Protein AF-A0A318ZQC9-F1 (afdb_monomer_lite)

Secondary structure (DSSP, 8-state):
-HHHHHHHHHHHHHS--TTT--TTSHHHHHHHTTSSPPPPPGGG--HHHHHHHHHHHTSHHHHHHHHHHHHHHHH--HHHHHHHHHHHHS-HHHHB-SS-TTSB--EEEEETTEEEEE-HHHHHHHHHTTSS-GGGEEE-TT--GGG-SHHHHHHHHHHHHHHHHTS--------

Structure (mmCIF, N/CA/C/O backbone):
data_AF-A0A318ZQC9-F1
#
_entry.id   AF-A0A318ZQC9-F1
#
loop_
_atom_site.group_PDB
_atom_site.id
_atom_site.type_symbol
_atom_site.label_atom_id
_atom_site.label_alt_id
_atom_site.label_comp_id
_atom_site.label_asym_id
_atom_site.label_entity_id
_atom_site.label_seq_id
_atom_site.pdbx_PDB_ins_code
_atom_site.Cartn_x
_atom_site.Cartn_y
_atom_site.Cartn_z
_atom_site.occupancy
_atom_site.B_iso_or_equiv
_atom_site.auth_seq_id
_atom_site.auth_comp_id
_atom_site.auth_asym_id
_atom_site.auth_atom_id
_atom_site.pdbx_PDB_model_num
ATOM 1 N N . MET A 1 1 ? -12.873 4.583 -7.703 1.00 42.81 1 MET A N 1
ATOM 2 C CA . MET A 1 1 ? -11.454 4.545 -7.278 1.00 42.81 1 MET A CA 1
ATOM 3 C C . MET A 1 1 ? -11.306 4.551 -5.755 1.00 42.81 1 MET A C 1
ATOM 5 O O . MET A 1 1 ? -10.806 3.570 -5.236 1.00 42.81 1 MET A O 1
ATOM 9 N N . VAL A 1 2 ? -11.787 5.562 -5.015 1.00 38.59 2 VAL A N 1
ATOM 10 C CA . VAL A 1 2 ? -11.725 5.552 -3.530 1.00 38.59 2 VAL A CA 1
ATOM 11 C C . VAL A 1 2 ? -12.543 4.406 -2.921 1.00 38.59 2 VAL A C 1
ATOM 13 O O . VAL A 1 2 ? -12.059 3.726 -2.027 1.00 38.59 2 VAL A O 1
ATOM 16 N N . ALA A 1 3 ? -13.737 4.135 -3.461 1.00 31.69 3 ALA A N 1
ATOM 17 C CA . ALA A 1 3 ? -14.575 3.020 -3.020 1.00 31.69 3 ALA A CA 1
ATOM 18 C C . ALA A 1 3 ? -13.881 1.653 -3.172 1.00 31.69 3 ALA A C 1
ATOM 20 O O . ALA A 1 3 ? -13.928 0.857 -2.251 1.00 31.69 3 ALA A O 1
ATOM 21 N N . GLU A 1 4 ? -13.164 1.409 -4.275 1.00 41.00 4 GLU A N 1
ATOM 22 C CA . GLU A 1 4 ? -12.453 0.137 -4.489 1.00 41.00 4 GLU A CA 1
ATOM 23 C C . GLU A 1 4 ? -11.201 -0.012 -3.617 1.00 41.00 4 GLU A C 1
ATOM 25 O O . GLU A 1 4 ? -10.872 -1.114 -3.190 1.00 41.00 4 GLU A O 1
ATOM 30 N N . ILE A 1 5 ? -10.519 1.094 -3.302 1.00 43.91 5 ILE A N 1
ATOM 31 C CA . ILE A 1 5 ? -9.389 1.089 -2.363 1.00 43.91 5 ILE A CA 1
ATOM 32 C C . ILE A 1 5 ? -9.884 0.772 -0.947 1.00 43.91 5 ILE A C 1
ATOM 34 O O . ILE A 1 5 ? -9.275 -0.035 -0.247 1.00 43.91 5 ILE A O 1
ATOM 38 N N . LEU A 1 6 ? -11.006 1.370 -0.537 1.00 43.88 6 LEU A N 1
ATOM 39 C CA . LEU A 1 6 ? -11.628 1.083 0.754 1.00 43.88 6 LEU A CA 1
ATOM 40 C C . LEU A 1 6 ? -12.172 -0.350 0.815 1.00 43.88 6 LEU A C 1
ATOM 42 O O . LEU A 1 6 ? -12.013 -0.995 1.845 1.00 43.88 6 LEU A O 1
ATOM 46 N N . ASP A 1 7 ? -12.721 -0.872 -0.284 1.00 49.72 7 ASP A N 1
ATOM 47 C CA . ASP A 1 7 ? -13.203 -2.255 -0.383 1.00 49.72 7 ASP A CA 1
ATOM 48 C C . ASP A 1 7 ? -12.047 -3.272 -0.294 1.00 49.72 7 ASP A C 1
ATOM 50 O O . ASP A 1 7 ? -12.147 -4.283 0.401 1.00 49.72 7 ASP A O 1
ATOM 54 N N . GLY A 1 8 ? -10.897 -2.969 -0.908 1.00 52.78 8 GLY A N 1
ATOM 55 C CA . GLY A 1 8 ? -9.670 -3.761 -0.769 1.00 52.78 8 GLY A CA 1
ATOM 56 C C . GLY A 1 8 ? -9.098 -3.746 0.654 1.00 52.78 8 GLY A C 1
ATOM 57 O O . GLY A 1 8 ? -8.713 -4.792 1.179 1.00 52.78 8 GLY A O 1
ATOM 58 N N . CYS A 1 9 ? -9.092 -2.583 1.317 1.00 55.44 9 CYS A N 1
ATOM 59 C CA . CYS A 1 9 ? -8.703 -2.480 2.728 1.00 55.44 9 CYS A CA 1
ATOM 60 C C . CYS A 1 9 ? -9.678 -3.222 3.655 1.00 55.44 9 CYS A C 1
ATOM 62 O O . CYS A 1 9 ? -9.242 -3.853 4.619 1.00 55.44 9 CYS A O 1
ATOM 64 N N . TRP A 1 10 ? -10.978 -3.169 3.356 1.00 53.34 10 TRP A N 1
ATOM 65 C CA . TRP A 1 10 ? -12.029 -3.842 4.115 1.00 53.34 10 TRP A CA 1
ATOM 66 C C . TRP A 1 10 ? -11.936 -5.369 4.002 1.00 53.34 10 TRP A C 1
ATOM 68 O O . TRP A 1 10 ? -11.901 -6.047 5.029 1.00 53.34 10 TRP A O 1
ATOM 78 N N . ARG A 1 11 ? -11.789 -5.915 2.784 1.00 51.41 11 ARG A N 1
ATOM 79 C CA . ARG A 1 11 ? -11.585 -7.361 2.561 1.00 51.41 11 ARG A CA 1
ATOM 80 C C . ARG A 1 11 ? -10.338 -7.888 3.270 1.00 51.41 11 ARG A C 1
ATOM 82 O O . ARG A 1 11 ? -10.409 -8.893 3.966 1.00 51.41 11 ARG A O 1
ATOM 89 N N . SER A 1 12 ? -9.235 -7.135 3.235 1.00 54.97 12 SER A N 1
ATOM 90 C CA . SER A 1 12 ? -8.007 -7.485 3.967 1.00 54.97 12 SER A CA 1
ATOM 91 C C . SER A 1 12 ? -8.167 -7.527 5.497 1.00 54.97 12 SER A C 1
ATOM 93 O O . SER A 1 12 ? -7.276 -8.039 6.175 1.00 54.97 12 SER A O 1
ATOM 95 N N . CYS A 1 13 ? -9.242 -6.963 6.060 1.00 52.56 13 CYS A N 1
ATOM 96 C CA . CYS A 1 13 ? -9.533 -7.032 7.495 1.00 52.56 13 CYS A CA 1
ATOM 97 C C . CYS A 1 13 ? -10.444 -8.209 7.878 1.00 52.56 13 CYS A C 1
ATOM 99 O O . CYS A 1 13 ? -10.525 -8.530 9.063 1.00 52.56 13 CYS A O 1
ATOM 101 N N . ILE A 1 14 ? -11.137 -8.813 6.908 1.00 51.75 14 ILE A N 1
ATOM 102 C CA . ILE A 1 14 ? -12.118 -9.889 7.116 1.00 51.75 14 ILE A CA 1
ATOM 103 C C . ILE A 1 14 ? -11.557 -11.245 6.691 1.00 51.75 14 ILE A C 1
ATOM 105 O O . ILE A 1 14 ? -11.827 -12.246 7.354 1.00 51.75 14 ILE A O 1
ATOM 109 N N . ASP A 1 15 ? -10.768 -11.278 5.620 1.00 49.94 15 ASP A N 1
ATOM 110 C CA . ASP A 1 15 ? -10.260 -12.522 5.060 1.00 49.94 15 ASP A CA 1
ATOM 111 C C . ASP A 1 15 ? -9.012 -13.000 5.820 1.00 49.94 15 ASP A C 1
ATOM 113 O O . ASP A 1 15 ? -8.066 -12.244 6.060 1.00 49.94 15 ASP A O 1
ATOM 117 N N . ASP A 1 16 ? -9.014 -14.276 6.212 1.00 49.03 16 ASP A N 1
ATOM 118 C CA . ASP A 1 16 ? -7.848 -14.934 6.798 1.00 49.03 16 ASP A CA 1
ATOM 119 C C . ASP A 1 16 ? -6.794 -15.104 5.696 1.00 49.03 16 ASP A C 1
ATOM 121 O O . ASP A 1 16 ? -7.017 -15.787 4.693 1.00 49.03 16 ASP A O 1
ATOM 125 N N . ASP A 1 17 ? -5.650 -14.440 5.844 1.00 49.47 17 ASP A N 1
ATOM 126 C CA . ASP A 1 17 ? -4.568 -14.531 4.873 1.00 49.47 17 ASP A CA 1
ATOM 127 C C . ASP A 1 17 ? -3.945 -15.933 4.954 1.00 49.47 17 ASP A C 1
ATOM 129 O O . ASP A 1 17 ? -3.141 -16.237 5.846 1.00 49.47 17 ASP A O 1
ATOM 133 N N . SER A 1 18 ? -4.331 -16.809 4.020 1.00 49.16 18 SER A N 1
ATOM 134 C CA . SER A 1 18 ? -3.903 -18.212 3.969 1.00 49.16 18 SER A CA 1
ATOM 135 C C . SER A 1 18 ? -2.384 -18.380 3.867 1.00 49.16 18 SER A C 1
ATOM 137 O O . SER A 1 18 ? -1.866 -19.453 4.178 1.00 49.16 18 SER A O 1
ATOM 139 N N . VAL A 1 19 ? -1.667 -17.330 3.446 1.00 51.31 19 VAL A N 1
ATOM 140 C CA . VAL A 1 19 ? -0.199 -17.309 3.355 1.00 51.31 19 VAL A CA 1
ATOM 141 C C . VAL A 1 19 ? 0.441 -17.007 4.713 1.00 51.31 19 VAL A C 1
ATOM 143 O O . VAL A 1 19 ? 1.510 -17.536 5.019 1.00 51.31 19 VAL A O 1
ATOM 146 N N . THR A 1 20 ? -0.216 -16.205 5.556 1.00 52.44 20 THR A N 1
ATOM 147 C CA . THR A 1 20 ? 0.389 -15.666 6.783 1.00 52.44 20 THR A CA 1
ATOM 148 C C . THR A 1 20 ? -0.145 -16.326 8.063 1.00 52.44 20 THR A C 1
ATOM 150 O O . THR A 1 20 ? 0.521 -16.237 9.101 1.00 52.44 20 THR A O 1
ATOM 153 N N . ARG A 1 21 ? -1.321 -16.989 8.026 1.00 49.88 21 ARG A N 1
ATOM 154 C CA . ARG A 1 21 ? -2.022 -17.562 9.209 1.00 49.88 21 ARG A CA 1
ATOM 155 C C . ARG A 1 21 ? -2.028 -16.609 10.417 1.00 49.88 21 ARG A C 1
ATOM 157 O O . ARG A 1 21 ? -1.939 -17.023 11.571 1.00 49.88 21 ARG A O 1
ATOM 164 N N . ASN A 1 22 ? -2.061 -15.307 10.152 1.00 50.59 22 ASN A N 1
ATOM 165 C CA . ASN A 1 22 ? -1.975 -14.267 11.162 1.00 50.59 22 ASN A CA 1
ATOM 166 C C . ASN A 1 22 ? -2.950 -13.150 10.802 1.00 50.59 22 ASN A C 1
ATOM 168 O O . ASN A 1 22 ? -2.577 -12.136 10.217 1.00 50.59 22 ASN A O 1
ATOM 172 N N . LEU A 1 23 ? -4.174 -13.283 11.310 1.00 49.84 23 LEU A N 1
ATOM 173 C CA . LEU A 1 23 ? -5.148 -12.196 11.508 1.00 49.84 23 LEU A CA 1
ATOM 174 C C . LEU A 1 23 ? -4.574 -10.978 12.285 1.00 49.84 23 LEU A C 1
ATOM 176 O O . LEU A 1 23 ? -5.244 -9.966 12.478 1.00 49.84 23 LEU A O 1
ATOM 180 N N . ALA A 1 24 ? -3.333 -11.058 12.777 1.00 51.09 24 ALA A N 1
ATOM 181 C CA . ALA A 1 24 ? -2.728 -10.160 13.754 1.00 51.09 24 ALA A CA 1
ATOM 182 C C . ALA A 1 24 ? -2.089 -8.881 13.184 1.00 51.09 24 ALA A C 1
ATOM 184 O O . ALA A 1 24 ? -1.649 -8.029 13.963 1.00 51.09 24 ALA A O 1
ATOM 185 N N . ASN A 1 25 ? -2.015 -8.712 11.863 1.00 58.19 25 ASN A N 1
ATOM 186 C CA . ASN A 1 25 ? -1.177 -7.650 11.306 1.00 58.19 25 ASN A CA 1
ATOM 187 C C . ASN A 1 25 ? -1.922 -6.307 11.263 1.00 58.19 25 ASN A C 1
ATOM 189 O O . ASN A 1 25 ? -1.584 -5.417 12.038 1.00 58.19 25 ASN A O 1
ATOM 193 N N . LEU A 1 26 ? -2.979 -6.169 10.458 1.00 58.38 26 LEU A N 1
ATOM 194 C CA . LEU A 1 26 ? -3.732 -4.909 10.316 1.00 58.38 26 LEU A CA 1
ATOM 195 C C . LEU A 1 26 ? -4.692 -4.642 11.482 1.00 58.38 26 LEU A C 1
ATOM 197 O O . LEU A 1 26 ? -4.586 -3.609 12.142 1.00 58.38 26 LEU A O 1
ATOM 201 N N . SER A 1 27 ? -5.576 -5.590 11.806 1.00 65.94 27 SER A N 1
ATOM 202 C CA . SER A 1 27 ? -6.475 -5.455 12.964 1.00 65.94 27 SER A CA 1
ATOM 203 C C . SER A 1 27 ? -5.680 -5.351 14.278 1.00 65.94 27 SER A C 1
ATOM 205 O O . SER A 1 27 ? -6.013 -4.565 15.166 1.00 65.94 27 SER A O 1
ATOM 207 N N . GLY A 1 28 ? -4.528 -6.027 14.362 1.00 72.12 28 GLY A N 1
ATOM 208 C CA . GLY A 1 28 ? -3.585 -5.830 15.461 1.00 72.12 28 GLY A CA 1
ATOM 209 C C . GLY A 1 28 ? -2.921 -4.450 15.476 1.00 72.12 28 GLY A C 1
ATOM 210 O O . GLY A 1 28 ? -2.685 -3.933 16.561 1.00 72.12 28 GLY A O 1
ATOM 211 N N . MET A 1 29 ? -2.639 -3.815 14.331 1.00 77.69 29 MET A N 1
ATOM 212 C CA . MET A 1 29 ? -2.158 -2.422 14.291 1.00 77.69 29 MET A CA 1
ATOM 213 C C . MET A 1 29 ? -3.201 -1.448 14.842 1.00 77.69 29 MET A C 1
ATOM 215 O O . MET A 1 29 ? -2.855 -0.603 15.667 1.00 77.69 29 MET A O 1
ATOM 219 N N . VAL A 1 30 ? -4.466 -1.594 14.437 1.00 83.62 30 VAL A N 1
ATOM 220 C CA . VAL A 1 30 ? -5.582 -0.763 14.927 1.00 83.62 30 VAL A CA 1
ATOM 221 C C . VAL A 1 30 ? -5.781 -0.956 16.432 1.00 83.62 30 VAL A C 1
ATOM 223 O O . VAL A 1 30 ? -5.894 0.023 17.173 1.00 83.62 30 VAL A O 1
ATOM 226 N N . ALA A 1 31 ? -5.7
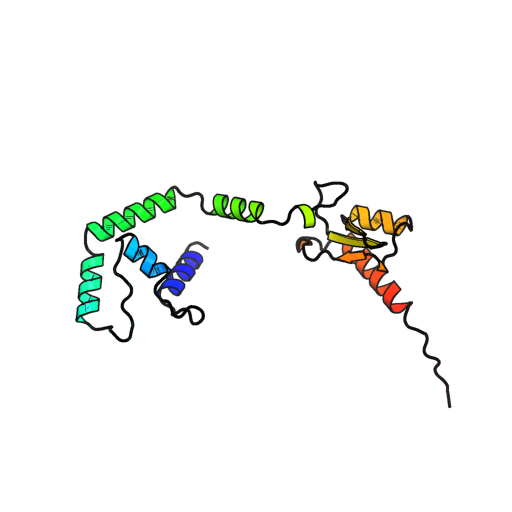30 -2.205 16.903 1.00 85.62 31 ALA A N 1
ATOM 227 C CA . ALA A 1 31 ? -5.819 -2.526 18.323 1.00 85.62 31 ALA A CA 1
ATOM 228 C C . ALA A 1 31 ? -4.632 -1.984 19.137 1.00 85.62 31 ALA A C 1
ATOM 230 O O . ALA A 1 31 ? -4.826 -1.431 20.216 1.00 85.62 31 ALA A O 1
ATOM 231 N N . ARG A 1 32 ? -3.400 -2.083 18.613 1.00 83.75 32 ARG A N 1
ATOM 232 C CA . ARG A 1 32 ? -2.197 -1.503 19.244 1.00 83.75 32 ARG A CA 1
ATOM 233 C C . ARG A 1 32 ? -2.262 0.018 19.329 1.00 83.75 32 ARG A C 1
ATOM 235 O O . ARG A 1 32 ? -1.731 0.591 20.272 1.00 83.75 32 ARG A O 1
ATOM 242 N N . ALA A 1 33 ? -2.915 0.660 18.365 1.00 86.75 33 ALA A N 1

§

● **WORK ITEM**
Please give an exact copy of the lines above, beginning with the line containing "ATOM 230 O O" and running through the line containing "ATOM 233 C C", and of no other lines.

● **REPLY**
ATOM 230 O O . ALA A 1 31 ? -4.826 -1.431 20.216 1.00 85.62 31 ALA A O 1
ATOM 231 N N . ARG A 1 32 ? -3.400 -2.083 18.613 1.00 83.75 32 ARG A N 1
ATOM 232 C CA . ARG A 1 32 ? -2.197 -1.503 19.244 1.00 83.75 32 ARG A CA 1
ATOM 233 C C . ARG A 1 32 ? -2.262 0.018 19.329 1.00 83.75 32 ARG A C 1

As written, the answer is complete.